Keyla menoleh, merasakan perubahan aura pada Arlan. "Ada apa, Om?"
"Tetap di sini, Keyla," perintah Arlan singkat. Dengan cepat ia melangkah turun menuju halaman villa.
Keyla tidak bisa tinggal diam. Ia mengikuti dari kejauhan, berdiri di balik pilar besar. Ia melihat Arlan sedang berhadapan dengan pria bernama Hendra itu.
"Tuan Arlan, Nyonya Besar meminta Anda kembali ke Jakarta sekarang juga. Beliau sudah menunggu di kediaman utama." ucap Hendra.
"Aku sedang berlibur, Hendra. Katakan pada Ibu, aku akan menemuinya lusa," jawab Arlan.
"Maaf, Tuan, tapi ini bukan sekedar permintaan. Nyonya sudah melihat semua berita tentang keributan di hotel... dan tentang gadis yang Anda bawa ke sini," Pak Hendra melirik ke arah Keyla yang mengintip di balik pilar. "Nyonya berpesan, bahwa silsilah keluarga Dirgantara tidak dibangun untuk menjadi bahan lelucon di media karena seorang anak kecil."
"Jaga bicaramu!" sentak Arlan.
Tiba-tiba, pintu belakang mobil sedan itu terbuka. Seorang wanita lanjut usia dengan keanggunan yang mengintimidasi keluar. Dia adalah Sofia Dirgantara. Ia mengenakan setelan wol mahal dan kacamata hitam yang segera ia lepas.
"Ibu?" Arlan tertegun. Ia tidak menyangka ibunya akan datang langsung ke tempat ini.
Sofia tidak menjawab. Matanya langsung tertuju pada Keyla. Ia berjalan mendekat ke arah Keyla lalu berhenti tepat di hadapan gadis itu.
"Jadi, ini dia?" Sofia memindai Keyla dari ujung rambut hingga ujung kaki dengan tatapan menghina. "Gadis yang membuat putraku bersikap seperti remaja labil yang kehilangan akal sehatnya?"
"Bu, jangan di sini," Arlan mencoba menghalangi, namun Sofia mengangkat tangannya, membungkam putranya sendiri.
"Arlan, aku mendidikmu untuk menjadi pemimpin, bukan menjadi pengasuh," ucap Sofia dingin.
"Dengar, Nona kecil. Aku tidak tau sihir apa yang kamu gunakan pada Arlan, tapi keluarga ini memiliki standar. Dan kamu... bahkan tidak mencapai batas bawah dari standar itu."
"Nyonya, aku... Aku sayang sama Om Arlan," ucap Keyla.
Sofia tertawa hambar. "Sayang? Di usiamu, kamu bahkan tidak tau perbedaan antara cinta dan obsesi pada sosok ayah yang tidak kamu dapatkan di rumah. Kamu hanya akan menjadi noda dalam karier Arlan. Jika kamu benar-benar sayang padanya, pergilah sebelum aku membuat Papamu kehilangan segalanya karena ketidakbecusanmu menjaga martabat."
"IBU! Cukup!" bentak Arlan.
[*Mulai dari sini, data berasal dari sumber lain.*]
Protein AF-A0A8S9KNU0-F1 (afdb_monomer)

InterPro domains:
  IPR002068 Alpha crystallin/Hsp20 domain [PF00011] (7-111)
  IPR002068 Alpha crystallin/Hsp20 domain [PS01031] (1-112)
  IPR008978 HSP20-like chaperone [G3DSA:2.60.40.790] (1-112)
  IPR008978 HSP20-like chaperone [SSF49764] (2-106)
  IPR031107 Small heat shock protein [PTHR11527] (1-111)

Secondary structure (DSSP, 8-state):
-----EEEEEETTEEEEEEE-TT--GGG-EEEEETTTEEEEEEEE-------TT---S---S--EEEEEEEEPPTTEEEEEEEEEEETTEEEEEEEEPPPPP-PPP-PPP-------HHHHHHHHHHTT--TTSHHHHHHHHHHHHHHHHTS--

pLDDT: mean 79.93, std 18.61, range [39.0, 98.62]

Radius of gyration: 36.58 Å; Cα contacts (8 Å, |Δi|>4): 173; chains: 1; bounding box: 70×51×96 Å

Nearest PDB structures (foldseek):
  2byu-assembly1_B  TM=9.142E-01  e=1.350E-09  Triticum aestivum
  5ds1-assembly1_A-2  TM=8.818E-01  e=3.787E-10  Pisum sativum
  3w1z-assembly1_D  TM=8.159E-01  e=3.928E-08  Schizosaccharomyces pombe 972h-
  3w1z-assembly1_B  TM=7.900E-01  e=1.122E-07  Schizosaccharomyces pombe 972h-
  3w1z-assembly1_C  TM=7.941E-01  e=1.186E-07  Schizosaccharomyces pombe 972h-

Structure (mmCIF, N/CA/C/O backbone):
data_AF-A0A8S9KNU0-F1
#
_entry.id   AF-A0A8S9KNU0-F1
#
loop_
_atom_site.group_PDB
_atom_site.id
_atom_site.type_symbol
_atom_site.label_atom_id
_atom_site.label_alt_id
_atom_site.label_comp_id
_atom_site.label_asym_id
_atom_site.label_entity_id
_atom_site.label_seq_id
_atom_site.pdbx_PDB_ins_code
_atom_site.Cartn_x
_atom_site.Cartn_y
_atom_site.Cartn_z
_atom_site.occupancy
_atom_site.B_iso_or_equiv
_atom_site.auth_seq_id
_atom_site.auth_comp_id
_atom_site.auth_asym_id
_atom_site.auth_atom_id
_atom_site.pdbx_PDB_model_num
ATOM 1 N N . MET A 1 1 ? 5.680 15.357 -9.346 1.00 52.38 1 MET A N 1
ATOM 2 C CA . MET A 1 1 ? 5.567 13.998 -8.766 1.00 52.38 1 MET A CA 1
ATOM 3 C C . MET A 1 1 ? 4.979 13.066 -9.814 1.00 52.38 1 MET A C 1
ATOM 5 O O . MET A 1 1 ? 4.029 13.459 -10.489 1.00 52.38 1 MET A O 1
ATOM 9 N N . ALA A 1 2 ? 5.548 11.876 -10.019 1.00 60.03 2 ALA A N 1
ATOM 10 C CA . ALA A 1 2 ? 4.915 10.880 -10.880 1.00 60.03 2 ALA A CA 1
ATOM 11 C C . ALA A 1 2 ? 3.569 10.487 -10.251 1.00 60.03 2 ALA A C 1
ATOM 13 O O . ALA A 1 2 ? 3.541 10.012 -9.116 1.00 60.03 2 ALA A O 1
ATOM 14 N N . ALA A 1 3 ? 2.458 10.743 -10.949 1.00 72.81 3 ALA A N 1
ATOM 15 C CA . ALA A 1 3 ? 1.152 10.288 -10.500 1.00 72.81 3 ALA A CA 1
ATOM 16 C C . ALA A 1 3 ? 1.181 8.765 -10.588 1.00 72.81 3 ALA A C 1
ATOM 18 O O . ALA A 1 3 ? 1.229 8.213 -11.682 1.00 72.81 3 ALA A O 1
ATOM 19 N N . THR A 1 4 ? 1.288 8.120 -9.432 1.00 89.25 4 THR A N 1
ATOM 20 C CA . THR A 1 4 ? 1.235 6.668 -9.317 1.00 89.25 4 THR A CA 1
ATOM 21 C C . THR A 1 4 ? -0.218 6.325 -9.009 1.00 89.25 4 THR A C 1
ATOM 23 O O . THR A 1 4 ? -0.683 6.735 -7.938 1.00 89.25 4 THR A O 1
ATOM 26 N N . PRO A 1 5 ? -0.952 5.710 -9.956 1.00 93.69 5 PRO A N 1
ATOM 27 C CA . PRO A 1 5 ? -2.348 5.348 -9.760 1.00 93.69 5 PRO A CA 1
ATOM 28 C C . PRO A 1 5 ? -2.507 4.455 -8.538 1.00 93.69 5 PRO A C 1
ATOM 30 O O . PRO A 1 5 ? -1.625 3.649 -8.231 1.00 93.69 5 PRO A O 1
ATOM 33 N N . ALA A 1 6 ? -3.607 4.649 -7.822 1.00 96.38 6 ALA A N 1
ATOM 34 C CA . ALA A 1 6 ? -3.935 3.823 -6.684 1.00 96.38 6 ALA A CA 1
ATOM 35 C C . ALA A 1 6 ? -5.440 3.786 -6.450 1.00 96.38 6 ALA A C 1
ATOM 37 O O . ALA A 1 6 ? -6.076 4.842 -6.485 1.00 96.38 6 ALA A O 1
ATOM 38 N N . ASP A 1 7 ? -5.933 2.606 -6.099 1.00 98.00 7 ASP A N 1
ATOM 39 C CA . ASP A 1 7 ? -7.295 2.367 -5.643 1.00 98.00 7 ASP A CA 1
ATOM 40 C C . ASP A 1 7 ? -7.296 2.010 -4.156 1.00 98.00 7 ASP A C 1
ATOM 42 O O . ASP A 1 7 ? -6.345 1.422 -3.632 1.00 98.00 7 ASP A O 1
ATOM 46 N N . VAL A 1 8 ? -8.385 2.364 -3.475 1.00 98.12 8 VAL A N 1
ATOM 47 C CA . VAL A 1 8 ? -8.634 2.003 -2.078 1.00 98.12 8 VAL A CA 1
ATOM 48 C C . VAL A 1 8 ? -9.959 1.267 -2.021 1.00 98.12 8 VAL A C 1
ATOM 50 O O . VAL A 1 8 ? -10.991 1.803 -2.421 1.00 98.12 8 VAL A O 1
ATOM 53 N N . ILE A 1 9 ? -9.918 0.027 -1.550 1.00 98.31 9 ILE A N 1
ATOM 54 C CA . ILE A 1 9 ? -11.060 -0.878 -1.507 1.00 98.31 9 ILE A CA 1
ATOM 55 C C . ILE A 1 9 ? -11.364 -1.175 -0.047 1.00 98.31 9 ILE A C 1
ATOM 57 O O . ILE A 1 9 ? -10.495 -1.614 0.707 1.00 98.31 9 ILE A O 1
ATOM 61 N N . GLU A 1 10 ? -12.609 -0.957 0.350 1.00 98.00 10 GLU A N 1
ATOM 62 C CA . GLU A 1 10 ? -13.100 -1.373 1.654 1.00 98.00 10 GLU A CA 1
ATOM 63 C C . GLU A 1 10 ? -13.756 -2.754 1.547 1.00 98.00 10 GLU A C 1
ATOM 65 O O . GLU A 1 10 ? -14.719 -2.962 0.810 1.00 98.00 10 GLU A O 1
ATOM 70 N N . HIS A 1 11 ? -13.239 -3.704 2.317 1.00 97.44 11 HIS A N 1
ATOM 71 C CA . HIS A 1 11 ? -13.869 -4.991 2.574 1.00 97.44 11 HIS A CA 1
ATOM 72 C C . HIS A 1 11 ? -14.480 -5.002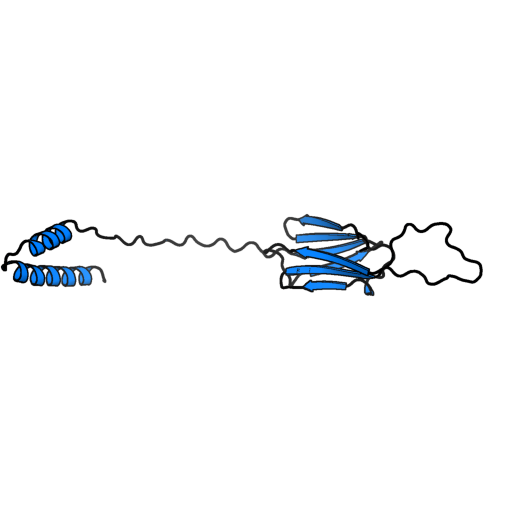 3.984 1.00 97.44 11 HIS A C 1
ATOM 74 O O . HIS A 1 11 ? -14.145 -4.149 4.812 1.00 97.44 11 HIS A O 1
ATOM 80 N N . PRO A 1 12 ? -15.346 -5.978 4.319 1.00 96.00 12 PRO A N 1
ATOM 81 C CA . PRO A 1 12 ? -15.932 -6.072 5.657 1.00 96.00 12 PRO A CA 1
ATOM 82 C C . PRO A 1 12 ? -14.894 -6.082 6.788 1.00 96.00 12 PRO A C 1
ATOM 84 O O . PRO A 1 12 ? -15.094 -5.406 7.792 1.00 96.00 12 PRO A O 1
ATOM 87 N N . ASN A 1 13 ? -13.758 -6.759 6.577 1.00 96.81 13 ASN A N 1
ATOM 88 C CA . ASN A 1 13 ? -12.741 -7.000 7.608 1.00 96.81 13 ASN A CA 1
ATOM 89 C C . ASN A 1 13 ? -11.398 -6.299 7.340 1.00 96.81 13 ASN A C 1
ATOM 91 O O . ASN A 1 13 ? -10.461 -6.497 8.105 1.00 96.81 13 ASN A O 1
ATOM 95 N N . ALA A 1 14 ? -11.261 -5.536 6.250 1.00 98.00 14 ALA A N 1
ATOM 96 C CA . ALA A 1 14 ? -9.982 -4.930 5.875 1.00 98.00 14 ALA A CA 1
ATOM 97 C C . ALA A 1 14 ? -10.144 -3.739 4.923 1.00 98.00 14 ALA A C 1
ATOM 99 O O . ALA A 1 14 ? -11.149 -3.620 4.221 1.00 98.00 14 ALA A O 1
ATOM 100 N N . TYR A 1 15 ? -9.106 -2.914 4.848 1.00 98.56 15 TYR A N 1
ATOM 101 C CA . TYR A 1 15 ? -8.871 -1.949 3.780 1.00 98.56 15 TYR A CA 1
ATOM 102 C C . TYR A 1 15 ? -7.731 -2.447 2.892 1.00 98.56 15 TYR A C 1
ATOM 104 O O . TYR A 1 15 ? -6.698 -2.898 3.389 1.00 98.56 15 TYR A O 1
ATOM 112 N N . VAL A 1 16 ? -7.909 -2.369 1.575 1.00 98.56 16 VAL A N 1
ATOM 113 C CA . VAL A 1 16 ? -6.924 -2.820 0.589 1.00 98.56 16 VAL A CA 1
ATOM 114 C C . VAL A 1 16 ? -6.544 -1.662 -0.320 1.00 98.56 16 VAL A C 1
ATOM 116 O O . VAL A 1 16 ? -7.388 -1.098 -1.011 1.00 98.56 16 VAL A O 1
ATOM 119 N N . PHE A 1 17 ? -5.258 -1.333 -0.341 1.00 98.44 17 PHE A N 1
ATOM 120 C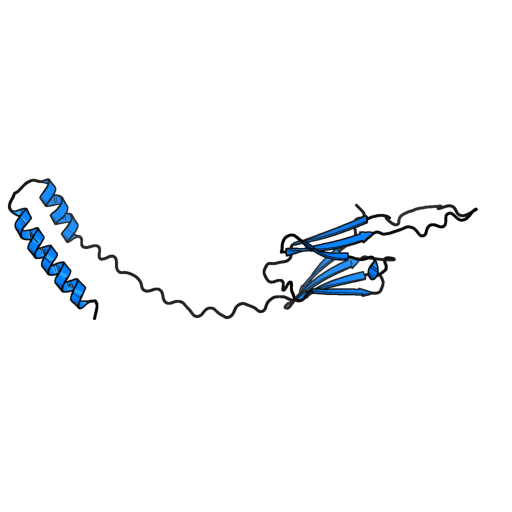 CA . PHE A 1 17 ? -4.667 -0.305 -1.188 1.00 98.44 17 PHE A CA 1
ATOM 121 C C . PHE A 1 17 ? -3.956 -0.990 -2.347 1.00 98.44 17 PHE A C 1
ATOM 123 O O . PHE A 1 17 ? -3.012 -1.753 -2.131 1.00 98.44 17 PHE A O 1
ATOM 130 N N . VAL A 1 18 ? -4.405 -0.729 -3.569 1.00 98.19 18 VAL A N 1
ATOM 131 C CA . VAL A 1 18 ? -3.822 -1.284 -4.794 1.00 98.19 18 VAL A CA 1
ATOM 132 C C . VAL A 1 18 ? -3.084 -0.160 -5.496 1.00 98.19 18 VAL A C 1
ATOM 134 O O . VAL A 1 18 ? -3.687 0.864 -5.786 1.00 98.19 18 VAL A O 1
ATOM 137 N N . VAL A 1 19 ? -1.781 -0.308 -5.723 1.00 96.69 19 VAL A N 1
ATOM 138 C CA . VAL A 1 19 ? -0.928 0.753 -6.266 1.00 96.69 19 VAL A CA 1
ATOM 139 C C . VAL A 1 19 ? -0.090 0.212 -7.415 1.00 96.69 19 VAL A C 1
ATOM 141 O O . VAL A 1 19 ? 0.651 -0.757 -7.248 1.00 96.69 19 VAL A O 1
ATOM 144 N N . ASP A 1 20 ? -0.152 0.874 -8.566 1.00 94.38 20 ASP A N 1
ATOM 145 C CA . ASP A 1 20 ? 0.602 0.456 -9.746 1.00 94.38 20 ASP A CA 1
ATOM 146 C C . ASP A 1 20 ? 2.092 0.763 -9.575 1.00 94.38 20 ASP A C 1
ATOM 148 O O . ASP A 1 20 ? 2.511 1.921 -9.542 1.00 94.38 20 ASP A O 1
ATOM 152 N N . MET A 1 21 ? 2.927 -0.272 -9.537 1.00 91.75 21 MET A N 1
ATOM 153 C CA . MET A 1 21 ? 4.382 -0.201 -9.355 1.00 91.75 21 MET A CA 1
ATOM 154 C C . MET A 1 21 ? 5.168 -0.953 -10.449 1.00 91.75 21 MET A C 1
ATOM 156 O O . MET A 1 21 ? 6.086 -1.715 -10.135 1.00 91.75 21 MET A O 1
ATOM 160 N N . PRO A 1 22 ? 4.873 -0.753 -11.751 1.00 91.25 22 PRO A N 1
ATOM 161 C CA . PRO A 1 22 ? 5.529 -1.517 -12.804 1.00 91.25 22 PRO A CA 1
ATOM 162 C C . PRO A 1 22 ? 7.029 -1.216 -12.869 1.00 91.25 22 PRO A C 1
ATOM 164 O O . PRO A 1 22 ? 7.444 -0.053 -12.936 1.00 91.25 22 PRO A O 1
ATOM 167 N N . GLY A 1 23 ? 7.829 -2.283 -12.918 1.00 88.81 23 GLY A N 1
ATOM 168 C CA . GLY A 1 23 ? 9.282 -2.213 -13.078 1.00 88.81 23 GLY A CA 1
ATOM 169 C C . GLY A 1 23 ? 10.050 -1.761 -11.835 1.00 88.81 23 GLY A C 1
ATOM 170 O O . GLY A 1 23 ? 11.196 -1.351 -11.979 1.00 88.81 23 GLY A O 1
ATOM 171 N N . ILE A 1 24 ? 9.437 -1.809 -10.650 1.00 90.31 24 ILE A N 1
ATOM 172 C CA . ILE A 1 24 ? 10.104 -1.546 -9.369 1.00 90.31 24 ILE A CA 1
ATOM 173 C C . ILE A 1 24 ? 10.237 -2.874 -8.626 1.00 90.31 24 ILE A C 1
ATOM 175 O O . ILE A 1 24 ? 9.274 -3.639 -8.539 1.00 90.31 24 ILE A O 1
ATOM 179 N N . LYS A 1 25 ? 11.424 -3.159 -8.089 1.00 89.38 25 LYS A N 1
ATOM 180 C CA . LYS A 1 25 ? 1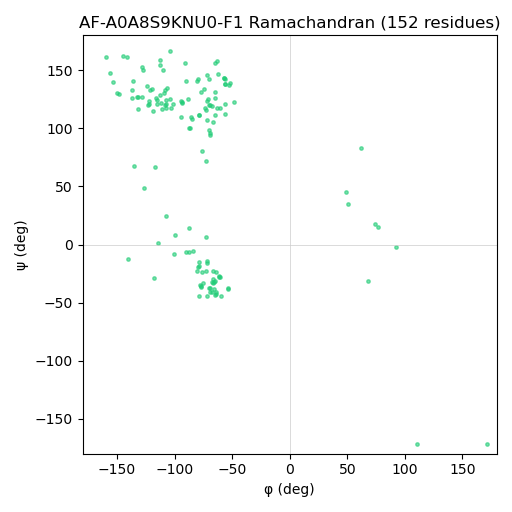1.631 -4.356 -7.264 1.00 89.38 25 LYS A CA 1
ATOM 181 C C . LYS A 1 25 ? 10.949 -4.177 -5.912 1.00 89.38 25 LYS A C 1
ATOM 183 O O . LYS A 1 25 ? 10.950 -3.080 -5.368 1.00 89.38 25 LYS A O 1
ATOM 188 N N . GLY A 1 26 ? 10.420 -5.256 -5.333 1.00 88.38 26 GLY A N 1
ATOM 189 C CA . GLY A 1 26 ? 9.752 -5.197 -4.024 1.00 88.38 26 GLY A CA 1
ATOM 190 C C . GLY A 1 26 ? 10.614 -4.556 -2.928 1.00 88.38 26 GLY A C 1
ATOM 191 O O . GLY A 1 26 ? 10.110 -3.762 -2.146 1.00 88.38 26 GLY A O 1
ATOM 192 N N . GLU A 1 27 ? 11.922 -4.821 -2.943 1.00 90.81 27 GLU A N 1
ATOM 193 C CA . GLU A 1 27 ? 12.914 -4.260 -2.009 1.00 90.81 27 GLU A CA 1
ATOM 194 C C . GLU A 1 27 ? 13.080 -2.731 -2.114 1.00 90.81 27 GLU A C 1
ATOM 196 O O . GLU A 1 27 ? 13.502 -2.082 -1.162 1.00 90.81 27 GLU A O 1
ATOM 201 N N . GLU A 1 28 ? 12.740 -2.141 -3.262 1.00 91.75 28 GLU A N 1
ATOM 202 C CA . GLU A 1 28 ? 12.826 -0.696 -3.515 1.00 91.75 28 GLU A CA 1
ATOM 203 C C . GLU A 1 28 ? 11.528 0.041 -3.132 1.00 91.75 28 GLU A C 1
ATOM 205 O O . GLU A 1 28 ? 11.468 1.275 -3.169 1.00 91.75 28 GLU A O 1
ATOM 210 N N . ILE A 1 29 ? 10.477 -0.702 -2.765 1.00 95.12 29 ILE A N 1
ATOM 211 C CA . ILE A 1 29 ? 9.192 -0.161 -2.325 1.00 95.12 29 ILE A CA 1
ATOM 212 C C . ILE A 1 29 ? 9.195 -0.068 -0.803 1.00 95.12 29 ILE A C 1
ATOM 214 O O . ILE A 1 29 ? 9.342 -1.058 -0.091 1.00 95.12 29 ILE A O 1
ATOM 218 N N . LYS A 1 30 ? 8.954 1.135 -0.288 1.00 97.00 30 LYS A N 1
ATOM 219 C CA . LYS A 1 30 ? 8.873 1.400 1.146 1.00 97.00 30 LYS A CA 1
ATOM 220 C C . LYS A 1 30 ? 7.427 1.678 1.545 1.00 97.00 30 LYS A C 1
ATOM 222 O O . LYS A 1 30 ? 6.827 2.639 1.059 1.00 97.00 30 LYS A O 1
ATOM 227 N N . VAL A 1 31 ? 6.898 0.854 2.448 1.00 97.44 31 VAL A N 1
ATOM 228 C CA . VAL A 1 31 ? 5.557 0.988 3.039 1.00 97.44 31 VAL A CA 1
ATOM 229 C C . VAL A 1 31 ? 5.705 1.253 4.533 1.00 97.44 31 VAL A C 1
ATOM 231 O O . VAL A 1 31 ? 6.388 0.498 5.221 1.00 97.44 31 VAL A O 1
ATOM 234 N N . GLN A 1 32 ? 5.125 2.344 5.029 1.00 97.50 32 GLN A N 1
ATOM 235 C CA . GLN A 1 32 ? 5.232 2.770 6.429 1.00 97.50 32 GLN A CA 1
ATOM 236 C C . GLN A 1 32 ? 3.941 3.424 6.909 1.00 97.50 32 GLN A C 1
ATOM 238 O O . GLN A 1 32 ? 3.147 3.884 6.095 1.00 97.50 32 GLN A O 1
ATOM 243 N N . VAL A 1 33 ? 3.770 3.520 8.226 1.00 97.56 33 VAL A N 1
ATOM 244 C CA . VAL A 1 33 ? 2.754 4.376 8.846 1.00 97.56 33 VAL A CA 1
ATOM 245 C C . VAL A 1 33 ? 3.465 5.566 9.492 1.00 97.56 33 VAL A C 1
ATOM 247 O O . VAL A 1 33 ? 4.394 5.389 10.277 1.00 97.56 33 VAL A O 1
ATOM 250 N N . GLU A 1 34 ? 3.063 6.779 9.122 1.00 96.94 34 GLU A N 1
ATOM 251 C CA . GLU A 1 34 ? 3.546 8.048 9.675 1.00 96.94 34 GLU A CA 1
ATOM 252 C C . GLU A 1 34 ? 2.420 8.740 10.453 1.00 96.94 34 GLU A C 1
ATOM 254 O O . GLU A 1 34 ? 1.245 8.504 10.181 1.00 96.94 34 GLU A O 1
ATOM 259 N N . ASN A 1 35 ? 2.758 9.652 11.373 1.00 94.62 35 ASN A N 1
ATOM 260 C CA . ASN A 1 35 ? 1.780 10.484 12.096 1.00 94.62 35 ASN A CA 1
ATOM 261 C C . ASN A 1 35 ? 0.619 9.662 12.687 1.00 94.62 35 ASN A C 1
ATOM 263 O O . ASN A 1 35 ? -0.545 10.007 12.496 1.00 94.62 35 ASN A O 1
ATOM 267 N N . GLU A 1 36 ? 0.958 8.538 13.323 1.00 92.69 36 GLU A N 1
ATOM 268 C CA . GLU A 1 36 ? 0.048 7.588 13.984 1.00 92.69 36 GLU A CA 1
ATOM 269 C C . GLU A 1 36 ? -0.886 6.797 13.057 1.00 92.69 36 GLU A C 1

Ia menarik Keyla ke belakang punggungnya. "Keyla tidak ada hubungannya dengan bisnis kita. Ini pilihanku!"
"Pilihanmu salah, Arlan! Dan aku di sini untuk memperbaikinya," Sofia menatap Arlan dengan tajam. "Pilih sekarang. Kembalikan dia ke rumahnya dan putuskan hubungan konyol ini, atau aku akan memastikan keluarga Baskoro merasakan akibat dari kelancangan putri mereka."